───── Material shown

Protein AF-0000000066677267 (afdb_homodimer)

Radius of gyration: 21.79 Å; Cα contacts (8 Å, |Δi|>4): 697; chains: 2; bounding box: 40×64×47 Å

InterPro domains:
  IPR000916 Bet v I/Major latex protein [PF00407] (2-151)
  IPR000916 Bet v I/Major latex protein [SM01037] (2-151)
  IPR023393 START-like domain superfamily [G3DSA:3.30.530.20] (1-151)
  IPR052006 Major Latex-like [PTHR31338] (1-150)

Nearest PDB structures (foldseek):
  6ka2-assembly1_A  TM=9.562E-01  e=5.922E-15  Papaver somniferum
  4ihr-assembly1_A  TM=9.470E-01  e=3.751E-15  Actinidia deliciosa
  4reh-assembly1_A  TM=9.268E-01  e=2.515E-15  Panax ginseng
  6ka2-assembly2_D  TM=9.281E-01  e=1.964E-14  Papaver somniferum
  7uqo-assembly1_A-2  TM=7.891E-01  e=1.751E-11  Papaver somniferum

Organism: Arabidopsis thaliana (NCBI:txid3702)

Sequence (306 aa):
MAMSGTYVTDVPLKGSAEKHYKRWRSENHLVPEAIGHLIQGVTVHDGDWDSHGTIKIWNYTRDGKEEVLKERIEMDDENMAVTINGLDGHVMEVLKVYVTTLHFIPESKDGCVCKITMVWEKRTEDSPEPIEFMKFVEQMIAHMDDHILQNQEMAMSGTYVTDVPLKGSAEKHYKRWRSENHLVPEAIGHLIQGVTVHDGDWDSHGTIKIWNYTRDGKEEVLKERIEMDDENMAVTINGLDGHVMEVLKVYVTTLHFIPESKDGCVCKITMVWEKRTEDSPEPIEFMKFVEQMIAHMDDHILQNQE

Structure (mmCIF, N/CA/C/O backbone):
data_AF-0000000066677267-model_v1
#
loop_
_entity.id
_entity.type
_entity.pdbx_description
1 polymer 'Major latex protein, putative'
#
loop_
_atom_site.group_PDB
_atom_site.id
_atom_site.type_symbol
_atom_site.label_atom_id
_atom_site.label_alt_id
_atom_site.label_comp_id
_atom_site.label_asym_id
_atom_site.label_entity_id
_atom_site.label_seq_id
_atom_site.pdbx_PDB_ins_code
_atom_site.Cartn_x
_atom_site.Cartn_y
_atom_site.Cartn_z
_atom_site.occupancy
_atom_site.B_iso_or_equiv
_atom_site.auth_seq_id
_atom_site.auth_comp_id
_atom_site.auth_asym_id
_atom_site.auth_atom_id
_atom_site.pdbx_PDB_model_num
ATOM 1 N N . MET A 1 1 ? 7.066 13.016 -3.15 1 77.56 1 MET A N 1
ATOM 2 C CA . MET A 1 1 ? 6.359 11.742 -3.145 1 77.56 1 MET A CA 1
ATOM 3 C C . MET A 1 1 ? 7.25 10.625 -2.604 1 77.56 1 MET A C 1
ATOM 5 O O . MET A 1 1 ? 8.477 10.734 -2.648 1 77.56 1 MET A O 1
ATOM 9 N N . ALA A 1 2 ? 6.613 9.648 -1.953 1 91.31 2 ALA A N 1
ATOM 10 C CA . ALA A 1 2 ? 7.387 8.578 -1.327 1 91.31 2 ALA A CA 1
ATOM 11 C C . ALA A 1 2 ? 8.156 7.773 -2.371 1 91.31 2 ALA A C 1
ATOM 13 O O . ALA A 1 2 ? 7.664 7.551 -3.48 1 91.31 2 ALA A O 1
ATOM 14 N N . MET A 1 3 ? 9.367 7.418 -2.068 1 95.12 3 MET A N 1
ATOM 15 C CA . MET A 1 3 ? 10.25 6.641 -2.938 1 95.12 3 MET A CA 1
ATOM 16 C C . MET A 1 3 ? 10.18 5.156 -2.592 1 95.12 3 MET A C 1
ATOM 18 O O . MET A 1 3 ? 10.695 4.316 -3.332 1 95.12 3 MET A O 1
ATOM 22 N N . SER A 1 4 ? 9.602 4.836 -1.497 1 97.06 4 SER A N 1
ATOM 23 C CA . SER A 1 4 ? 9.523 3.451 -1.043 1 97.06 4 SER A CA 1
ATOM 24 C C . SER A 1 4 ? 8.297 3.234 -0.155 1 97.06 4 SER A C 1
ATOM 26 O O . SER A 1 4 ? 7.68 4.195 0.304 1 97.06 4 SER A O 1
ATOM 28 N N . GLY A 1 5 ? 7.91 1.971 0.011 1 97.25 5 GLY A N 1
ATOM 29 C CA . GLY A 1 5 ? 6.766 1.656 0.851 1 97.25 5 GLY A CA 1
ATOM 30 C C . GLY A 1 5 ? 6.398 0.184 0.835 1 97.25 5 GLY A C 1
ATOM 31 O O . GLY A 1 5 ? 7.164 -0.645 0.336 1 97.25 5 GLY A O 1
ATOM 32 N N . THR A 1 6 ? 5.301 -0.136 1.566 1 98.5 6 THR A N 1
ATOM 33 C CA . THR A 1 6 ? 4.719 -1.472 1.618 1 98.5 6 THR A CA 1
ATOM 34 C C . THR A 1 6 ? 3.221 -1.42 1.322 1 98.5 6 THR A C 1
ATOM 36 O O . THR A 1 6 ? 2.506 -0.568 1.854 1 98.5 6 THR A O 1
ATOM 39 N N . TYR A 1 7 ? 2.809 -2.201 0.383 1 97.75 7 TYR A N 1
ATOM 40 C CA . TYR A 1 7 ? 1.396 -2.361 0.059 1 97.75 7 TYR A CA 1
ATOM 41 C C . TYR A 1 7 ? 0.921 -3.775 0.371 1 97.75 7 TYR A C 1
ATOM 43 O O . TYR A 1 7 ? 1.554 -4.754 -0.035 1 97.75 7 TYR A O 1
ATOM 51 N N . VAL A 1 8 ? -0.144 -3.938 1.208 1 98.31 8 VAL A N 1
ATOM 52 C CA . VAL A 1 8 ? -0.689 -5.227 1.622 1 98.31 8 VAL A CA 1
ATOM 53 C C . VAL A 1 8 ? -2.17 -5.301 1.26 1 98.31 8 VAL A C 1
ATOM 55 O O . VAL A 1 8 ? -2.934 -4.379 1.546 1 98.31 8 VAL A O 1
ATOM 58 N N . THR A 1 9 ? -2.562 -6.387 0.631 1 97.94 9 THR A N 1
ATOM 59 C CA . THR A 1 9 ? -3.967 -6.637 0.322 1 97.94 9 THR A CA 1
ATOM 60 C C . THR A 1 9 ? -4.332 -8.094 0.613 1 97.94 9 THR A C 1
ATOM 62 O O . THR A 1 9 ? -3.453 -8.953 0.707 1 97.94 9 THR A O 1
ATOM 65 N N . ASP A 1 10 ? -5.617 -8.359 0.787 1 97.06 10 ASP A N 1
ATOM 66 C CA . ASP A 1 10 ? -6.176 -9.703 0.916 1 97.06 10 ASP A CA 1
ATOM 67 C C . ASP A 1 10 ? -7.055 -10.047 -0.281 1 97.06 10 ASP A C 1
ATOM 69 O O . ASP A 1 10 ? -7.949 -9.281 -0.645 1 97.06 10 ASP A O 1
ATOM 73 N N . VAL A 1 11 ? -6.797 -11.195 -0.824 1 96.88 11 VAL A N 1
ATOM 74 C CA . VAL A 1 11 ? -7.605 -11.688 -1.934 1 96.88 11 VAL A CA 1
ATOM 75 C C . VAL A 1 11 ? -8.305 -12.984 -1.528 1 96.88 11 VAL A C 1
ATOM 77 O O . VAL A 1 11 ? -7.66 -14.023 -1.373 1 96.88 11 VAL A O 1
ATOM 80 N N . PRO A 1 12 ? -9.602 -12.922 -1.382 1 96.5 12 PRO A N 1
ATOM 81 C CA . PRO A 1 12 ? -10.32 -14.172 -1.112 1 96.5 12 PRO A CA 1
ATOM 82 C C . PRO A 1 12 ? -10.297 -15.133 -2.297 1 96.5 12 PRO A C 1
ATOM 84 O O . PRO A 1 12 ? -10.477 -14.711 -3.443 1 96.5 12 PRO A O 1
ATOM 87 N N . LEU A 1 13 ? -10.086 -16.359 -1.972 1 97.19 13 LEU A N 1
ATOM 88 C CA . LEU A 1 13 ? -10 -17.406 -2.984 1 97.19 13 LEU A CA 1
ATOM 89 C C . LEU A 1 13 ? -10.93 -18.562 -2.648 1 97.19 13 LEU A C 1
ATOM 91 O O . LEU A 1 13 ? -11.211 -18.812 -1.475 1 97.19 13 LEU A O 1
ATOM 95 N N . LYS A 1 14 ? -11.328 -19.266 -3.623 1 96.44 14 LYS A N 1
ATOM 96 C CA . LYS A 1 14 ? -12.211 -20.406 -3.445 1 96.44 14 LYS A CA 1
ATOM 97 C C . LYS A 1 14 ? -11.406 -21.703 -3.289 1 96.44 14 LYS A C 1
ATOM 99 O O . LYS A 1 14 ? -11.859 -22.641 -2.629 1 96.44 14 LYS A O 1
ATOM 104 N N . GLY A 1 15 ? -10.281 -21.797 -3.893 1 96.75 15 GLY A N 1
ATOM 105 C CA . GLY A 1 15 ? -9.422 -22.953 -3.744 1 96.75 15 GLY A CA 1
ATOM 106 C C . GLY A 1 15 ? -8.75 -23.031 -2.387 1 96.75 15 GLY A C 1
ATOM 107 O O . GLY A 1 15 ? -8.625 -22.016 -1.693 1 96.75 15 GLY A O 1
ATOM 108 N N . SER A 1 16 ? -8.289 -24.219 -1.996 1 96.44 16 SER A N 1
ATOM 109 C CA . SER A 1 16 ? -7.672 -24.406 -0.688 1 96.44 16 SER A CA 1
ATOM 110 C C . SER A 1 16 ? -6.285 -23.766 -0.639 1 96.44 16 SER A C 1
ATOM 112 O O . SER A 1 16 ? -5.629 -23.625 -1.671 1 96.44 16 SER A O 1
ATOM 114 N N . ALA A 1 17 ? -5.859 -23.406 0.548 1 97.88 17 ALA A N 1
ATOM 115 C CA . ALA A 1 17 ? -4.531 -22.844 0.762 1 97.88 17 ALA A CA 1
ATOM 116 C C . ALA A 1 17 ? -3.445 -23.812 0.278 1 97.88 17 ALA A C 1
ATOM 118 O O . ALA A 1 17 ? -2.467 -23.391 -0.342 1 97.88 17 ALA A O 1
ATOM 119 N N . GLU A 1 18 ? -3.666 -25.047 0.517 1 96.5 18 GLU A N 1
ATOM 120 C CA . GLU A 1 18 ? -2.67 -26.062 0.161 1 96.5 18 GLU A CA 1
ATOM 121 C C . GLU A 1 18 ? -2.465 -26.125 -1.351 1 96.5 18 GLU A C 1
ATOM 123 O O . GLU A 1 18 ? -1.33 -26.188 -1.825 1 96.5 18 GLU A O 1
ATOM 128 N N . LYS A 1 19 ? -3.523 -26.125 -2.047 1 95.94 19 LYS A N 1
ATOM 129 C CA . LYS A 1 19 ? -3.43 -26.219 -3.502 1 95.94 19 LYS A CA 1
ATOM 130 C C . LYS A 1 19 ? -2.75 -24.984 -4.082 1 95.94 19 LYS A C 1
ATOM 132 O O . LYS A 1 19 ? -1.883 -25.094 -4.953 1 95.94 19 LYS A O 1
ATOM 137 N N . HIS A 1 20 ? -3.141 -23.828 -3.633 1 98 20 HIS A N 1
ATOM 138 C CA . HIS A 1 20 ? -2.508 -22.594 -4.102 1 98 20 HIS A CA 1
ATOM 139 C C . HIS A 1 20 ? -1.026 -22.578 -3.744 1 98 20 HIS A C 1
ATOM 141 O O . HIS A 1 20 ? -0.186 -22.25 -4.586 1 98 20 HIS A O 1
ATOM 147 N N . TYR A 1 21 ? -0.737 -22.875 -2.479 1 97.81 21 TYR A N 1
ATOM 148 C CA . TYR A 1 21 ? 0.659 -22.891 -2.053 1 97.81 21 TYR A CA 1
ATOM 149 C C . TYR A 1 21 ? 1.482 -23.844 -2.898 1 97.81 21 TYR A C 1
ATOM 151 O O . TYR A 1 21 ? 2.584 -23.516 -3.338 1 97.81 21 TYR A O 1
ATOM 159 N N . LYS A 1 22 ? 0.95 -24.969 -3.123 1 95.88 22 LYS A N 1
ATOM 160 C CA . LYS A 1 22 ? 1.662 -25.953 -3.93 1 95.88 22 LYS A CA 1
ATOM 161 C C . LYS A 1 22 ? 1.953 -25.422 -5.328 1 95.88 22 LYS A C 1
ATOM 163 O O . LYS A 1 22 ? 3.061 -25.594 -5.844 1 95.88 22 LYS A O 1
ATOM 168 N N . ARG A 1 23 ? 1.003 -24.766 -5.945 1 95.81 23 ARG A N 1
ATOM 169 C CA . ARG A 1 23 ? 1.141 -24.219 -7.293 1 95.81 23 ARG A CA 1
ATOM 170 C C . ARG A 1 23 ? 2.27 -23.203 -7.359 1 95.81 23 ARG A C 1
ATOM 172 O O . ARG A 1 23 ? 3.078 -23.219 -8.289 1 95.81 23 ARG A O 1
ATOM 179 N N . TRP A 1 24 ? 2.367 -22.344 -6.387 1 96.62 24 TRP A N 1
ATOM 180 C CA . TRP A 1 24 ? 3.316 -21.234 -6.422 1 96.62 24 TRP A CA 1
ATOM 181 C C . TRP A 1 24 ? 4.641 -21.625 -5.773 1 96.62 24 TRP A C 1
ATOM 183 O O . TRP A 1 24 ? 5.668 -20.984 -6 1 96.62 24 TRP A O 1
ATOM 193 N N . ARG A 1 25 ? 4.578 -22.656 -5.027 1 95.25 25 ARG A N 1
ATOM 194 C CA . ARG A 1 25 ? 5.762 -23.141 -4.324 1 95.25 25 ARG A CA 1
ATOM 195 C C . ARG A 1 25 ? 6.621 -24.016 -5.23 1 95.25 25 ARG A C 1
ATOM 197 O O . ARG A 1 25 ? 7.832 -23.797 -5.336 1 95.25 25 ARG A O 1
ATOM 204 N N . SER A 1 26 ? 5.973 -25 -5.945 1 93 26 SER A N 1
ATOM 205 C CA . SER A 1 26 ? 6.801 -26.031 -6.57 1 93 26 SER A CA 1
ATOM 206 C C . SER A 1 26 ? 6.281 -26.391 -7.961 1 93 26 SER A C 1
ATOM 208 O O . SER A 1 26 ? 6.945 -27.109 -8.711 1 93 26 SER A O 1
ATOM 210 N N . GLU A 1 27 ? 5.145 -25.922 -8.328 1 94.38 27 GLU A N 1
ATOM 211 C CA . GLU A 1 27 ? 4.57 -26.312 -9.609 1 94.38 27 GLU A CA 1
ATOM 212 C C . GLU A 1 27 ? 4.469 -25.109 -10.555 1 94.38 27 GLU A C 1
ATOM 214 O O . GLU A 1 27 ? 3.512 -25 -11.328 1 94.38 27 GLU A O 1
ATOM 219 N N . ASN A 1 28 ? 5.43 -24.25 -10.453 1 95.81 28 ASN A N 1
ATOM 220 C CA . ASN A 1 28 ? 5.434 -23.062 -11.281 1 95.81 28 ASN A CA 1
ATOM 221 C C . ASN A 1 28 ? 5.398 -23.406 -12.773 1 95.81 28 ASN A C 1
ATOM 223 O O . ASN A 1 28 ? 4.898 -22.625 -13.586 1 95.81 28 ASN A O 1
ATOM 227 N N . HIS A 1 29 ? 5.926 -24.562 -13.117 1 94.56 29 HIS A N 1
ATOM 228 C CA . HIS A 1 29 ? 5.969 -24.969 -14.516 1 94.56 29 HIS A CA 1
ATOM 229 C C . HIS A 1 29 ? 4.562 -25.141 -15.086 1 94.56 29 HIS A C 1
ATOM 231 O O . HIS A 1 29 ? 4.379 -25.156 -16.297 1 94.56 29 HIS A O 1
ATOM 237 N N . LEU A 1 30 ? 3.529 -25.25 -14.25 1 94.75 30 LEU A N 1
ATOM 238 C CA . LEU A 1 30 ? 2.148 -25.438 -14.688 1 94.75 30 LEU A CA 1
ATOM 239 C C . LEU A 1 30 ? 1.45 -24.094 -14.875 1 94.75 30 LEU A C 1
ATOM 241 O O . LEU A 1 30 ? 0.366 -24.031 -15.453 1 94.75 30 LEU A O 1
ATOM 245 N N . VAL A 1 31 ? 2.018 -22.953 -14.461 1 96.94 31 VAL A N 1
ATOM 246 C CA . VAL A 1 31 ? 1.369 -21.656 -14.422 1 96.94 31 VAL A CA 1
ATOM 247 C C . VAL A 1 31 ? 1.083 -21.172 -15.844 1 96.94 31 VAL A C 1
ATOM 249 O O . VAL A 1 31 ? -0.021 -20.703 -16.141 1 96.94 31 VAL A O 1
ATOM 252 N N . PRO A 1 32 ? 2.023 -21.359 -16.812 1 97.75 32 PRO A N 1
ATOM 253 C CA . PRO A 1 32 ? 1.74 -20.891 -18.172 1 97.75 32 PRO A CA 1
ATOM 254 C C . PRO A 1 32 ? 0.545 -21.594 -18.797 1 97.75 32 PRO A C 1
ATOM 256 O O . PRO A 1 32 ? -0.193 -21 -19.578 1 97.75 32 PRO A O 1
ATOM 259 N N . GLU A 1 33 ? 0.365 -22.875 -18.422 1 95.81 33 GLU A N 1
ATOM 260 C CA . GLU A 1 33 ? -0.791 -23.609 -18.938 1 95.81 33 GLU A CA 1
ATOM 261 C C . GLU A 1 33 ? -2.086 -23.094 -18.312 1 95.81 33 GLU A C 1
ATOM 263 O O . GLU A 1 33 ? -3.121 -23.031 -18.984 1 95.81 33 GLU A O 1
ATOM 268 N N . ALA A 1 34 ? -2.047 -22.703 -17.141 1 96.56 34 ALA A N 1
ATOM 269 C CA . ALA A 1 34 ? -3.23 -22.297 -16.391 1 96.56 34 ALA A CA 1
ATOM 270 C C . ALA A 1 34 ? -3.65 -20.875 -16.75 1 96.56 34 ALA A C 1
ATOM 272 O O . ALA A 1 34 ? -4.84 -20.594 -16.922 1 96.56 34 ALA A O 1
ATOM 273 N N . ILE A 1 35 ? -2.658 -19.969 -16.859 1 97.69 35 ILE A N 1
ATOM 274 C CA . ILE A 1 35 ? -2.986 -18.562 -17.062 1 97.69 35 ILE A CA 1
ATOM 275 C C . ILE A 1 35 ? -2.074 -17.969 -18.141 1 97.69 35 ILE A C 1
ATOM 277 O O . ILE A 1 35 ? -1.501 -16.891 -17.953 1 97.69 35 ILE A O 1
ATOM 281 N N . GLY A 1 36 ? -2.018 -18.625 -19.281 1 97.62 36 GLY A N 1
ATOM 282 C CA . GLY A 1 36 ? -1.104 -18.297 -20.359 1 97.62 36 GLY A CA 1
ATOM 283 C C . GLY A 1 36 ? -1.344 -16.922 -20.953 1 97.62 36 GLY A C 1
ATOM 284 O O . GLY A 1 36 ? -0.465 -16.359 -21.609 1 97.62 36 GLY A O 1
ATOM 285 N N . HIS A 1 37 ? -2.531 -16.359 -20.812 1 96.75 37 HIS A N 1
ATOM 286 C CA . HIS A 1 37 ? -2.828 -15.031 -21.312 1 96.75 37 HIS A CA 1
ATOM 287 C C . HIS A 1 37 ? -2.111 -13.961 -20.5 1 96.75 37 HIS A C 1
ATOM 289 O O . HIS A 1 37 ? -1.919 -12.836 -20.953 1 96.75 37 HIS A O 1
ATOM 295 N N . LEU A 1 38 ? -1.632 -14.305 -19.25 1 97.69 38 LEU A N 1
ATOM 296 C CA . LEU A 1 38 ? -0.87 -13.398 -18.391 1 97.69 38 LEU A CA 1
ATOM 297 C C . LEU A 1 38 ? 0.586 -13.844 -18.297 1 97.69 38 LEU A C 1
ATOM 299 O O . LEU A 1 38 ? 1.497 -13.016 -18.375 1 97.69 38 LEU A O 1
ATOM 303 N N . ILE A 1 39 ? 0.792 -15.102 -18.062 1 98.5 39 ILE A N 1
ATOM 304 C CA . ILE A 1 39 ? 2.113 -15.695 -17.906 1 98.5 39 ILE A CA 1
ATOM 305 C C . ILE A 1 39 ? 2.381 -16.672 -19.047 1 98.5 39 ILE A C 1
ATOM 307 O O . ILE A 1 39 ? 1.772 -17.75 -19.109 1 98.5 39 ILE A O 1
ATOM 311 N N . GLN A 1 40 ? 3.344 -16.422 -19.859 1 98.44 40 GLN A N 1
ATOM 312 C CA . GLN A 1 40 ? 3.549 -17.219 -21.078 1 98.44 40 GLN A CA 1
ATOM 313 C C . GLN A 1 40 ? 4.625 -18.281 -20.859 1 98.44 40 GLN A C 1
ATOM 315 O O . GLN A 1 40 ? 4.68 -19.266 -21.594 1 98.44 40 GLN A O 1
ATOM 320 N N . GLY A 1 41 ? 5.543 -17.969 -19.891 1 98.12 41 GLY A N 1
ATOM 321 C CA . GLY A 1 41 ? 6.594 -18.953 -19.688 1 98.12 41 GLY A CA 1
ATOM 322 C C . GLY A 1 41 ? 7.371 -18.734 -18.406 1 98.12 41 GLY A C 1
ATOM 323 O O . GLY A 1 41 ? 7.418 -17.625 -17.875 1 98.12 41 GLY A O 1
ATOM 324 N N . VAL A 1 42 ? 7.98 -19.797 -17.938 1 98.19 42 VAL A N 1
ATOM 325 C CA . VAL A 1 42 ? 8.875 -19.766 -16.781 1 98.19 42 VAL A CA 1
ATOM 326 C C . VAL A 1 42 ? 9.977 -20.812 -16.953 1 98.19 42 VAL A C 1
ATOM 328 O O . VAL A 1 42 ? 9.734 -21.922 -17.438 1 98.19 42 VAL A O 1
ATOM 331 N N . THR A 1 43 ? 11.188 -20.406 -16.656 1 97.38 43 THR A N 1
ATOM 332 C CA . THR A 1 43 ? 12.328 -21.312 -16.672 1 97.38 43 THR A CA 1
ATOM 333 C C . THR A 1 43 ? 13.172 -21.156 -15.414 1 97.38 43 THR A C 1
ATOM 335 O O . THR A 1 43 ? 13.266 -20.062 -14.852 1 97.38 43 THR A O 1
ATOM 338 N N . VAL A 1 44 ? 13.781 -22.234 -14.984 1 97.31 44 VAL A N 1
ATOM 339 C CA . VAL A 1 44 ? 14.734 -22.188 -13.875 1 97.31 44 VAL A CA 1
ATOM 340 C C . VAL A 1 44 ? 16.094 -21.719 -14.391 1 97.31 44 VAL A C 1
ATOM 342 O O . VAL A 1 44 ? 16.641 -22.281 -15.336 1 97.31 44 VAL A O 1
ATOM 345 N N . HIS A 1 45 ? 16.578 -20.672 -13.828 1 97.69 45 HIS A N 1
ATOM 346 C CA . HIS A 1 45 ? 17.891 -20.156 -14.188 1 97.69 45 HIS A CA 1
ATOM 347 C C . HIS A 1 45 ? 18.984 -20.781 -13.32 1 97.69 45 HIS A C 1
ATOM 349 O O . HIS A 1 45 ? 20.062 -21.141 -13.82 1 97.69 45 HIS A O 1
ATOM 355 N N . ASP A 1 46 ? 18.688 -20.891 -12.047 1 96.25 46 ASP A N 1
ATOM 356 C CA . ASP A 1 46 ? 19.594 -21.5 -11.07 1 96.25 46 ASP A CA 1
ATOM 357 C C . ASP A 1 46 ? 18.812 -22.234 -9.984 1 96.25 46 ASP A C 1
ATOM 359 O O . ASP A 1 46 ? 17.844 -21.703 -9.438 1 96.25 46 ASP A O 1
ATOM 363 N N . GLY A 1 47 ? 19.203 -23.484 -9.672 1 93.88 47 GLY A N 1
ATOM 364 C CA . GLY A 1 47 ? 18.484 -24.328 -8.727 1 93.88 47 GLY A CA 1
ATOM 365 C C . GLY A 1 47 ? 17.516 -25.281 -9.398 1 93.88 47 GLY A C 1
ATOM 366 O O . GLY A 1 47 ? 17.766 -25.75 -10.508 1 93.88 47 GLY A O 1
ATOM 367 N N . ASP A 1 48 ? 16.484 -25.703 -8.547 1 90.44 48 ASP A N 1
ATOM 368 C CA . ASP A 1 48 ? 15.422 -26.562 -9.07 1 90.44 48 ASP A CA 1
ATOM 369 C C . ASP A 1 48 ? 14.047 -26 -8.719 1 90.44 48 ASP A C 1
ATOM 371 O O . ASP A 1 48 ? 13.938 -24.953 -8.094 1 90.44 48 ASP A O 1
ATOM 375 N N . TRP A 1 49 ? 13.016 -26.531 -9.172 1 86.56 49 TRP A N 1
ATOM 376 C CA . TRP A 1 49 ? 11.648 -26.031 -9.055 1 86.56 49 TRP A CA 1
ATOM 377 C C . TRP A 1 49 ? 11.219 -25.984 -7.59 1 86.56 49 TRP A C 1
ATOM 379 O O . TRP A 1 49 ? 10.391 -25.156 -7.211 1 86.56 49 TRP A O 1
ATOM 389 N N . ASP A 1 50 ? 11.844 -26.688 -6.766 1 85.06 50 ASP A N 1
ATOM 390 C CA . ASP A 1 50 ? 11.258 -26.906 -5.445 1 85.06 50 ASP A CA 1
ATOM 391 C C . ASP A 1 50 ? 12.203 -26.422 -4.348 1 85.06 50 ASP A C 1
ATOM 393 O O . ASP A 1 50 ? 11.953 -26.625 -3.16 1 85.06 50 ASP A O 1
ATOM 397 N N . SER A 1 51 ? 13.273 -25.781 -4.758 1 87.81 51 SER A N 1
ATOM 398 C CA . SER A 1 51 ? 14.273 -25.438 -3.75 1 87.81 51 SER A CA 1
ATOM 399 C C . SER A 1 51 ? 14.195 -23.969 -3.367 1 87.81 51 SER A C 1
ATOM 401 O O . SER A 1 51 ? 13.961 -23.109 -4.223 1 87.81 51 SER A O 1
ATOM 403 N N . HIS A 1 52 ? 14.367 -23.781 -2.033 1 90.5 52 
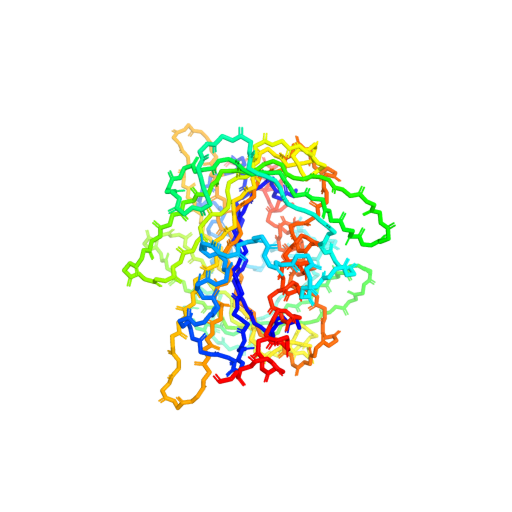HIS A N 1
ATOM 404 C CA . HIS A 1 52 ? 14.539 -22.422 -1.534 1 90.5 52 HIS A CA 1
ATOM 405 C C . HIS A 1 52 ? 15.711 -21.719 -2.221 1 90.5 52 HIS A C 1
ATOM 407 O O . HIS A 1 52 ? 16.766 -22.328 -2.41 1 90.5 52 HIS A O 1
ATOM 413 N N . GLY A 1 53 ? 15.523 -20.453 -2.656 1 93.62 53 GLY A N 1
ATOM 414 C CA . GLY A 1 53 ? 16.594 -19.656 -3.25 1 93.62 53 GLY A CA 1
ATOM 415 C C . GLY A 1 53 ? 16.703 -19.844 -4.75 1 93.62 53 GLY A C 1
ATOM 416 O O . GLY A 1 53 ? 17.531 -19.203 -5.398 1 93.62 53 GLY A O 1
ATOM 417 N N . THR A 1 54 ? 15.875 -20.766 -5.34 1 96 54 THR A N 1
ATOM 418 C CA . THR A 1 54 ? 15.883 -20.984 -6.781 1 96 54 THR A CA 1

──────────

* _Task to carry out_
Restate, word for word, each line from the one with "ATOM 377 C C" to the end of the entries, both included, and keep every picture out.

* _Finished task_
ATOM 377 C C . TRP A 1 49 ? 11.219 -25.984 -7.59 1 86.56 49 TRP A C 1
ATOM 379 O O . TRP A 1 49 ? 10.391 -25.156 -7.211 1 86.56 49 TRP A O 1
ATOM 389 N N . ASP A 1 50 ? 11.844 -26.688 -6.766 1 85.06 50 ASP A N 1
ATOM 390 C CA . ASP A 1 50 ? 11.258 -26.906 -5.445 1 85.06 50 ASP A CA 1
ATOM 391 C C . ASP A 1 50 ? 12.203 -26.422 -4.348 1 85.06 50 ASP A C 1
ATOM 393 O O . ASP A 1 50 ? 11.953 -26.625 -3.16 1 85.06 50 ASP A O 1
ATOM 397 N N . SER A 1 51 ? 13.273 -25.781 -4.758 1 87.81 51 SER A N 1
ATOM 398 C CA . SER A 1 51 ? 14.273 -25.438 -3.75 1 87.81 51 SER A CA 1
ATOM 399 C C . SER A 1 51 ? 14.195 -23.969 -3.367 1 87.81 51 SER A C 1
ATOM 401 O O . SER A 1 51 ? 13.961 -23.109 -4.223 1 87.81 51 SER A O 1
ATOM 403 N N . HIS A 1 52 ? 14.367 -23.781 -2.033 1 90.5 52 
HIS A N 1
ATOM 404 C CA . HIS A 1 52 ? 14.539 -22.422 -1.534 1 90.5 52 HIS A CA 1
ATOM 405 C C . HIS A 1 52 ? 15.711 -21.719 -2.221 1 90.5 52 HIS A C 1
ATOM 407 O O . HIS A 1 52 ? 16.766 -22.328 -2.41 1 90.5 52 HIS A O 1
ATOM 413 N N . GLY A 1 53 ? 15.523 -20.453 -2.656 1 93.62 53 GLY A N 1
ATOM 414 C CA . GLY A 1 53 ? 16.594 -19.656 -3.25 1 93.62 53 GLY A CA 1
ATOM 415 C C . GLY A 1 53 ? 16.703 -19.844 -4.75 1 93.62 53 GLY A C 1
ATOM 416 O O . GLY A 1 53 ? 17.531 -19.203 -5.398 1 93.62 53 GLY A O 1
ATOM 417 N N . THR A 1 54 ? 15.875 -20.766 -5.34 1 96 54 THR A N 1
ATOM 418 C CA . THR A 1 54 ? 15.883 -20.984 -6.781 1 96 54 THR A CA 1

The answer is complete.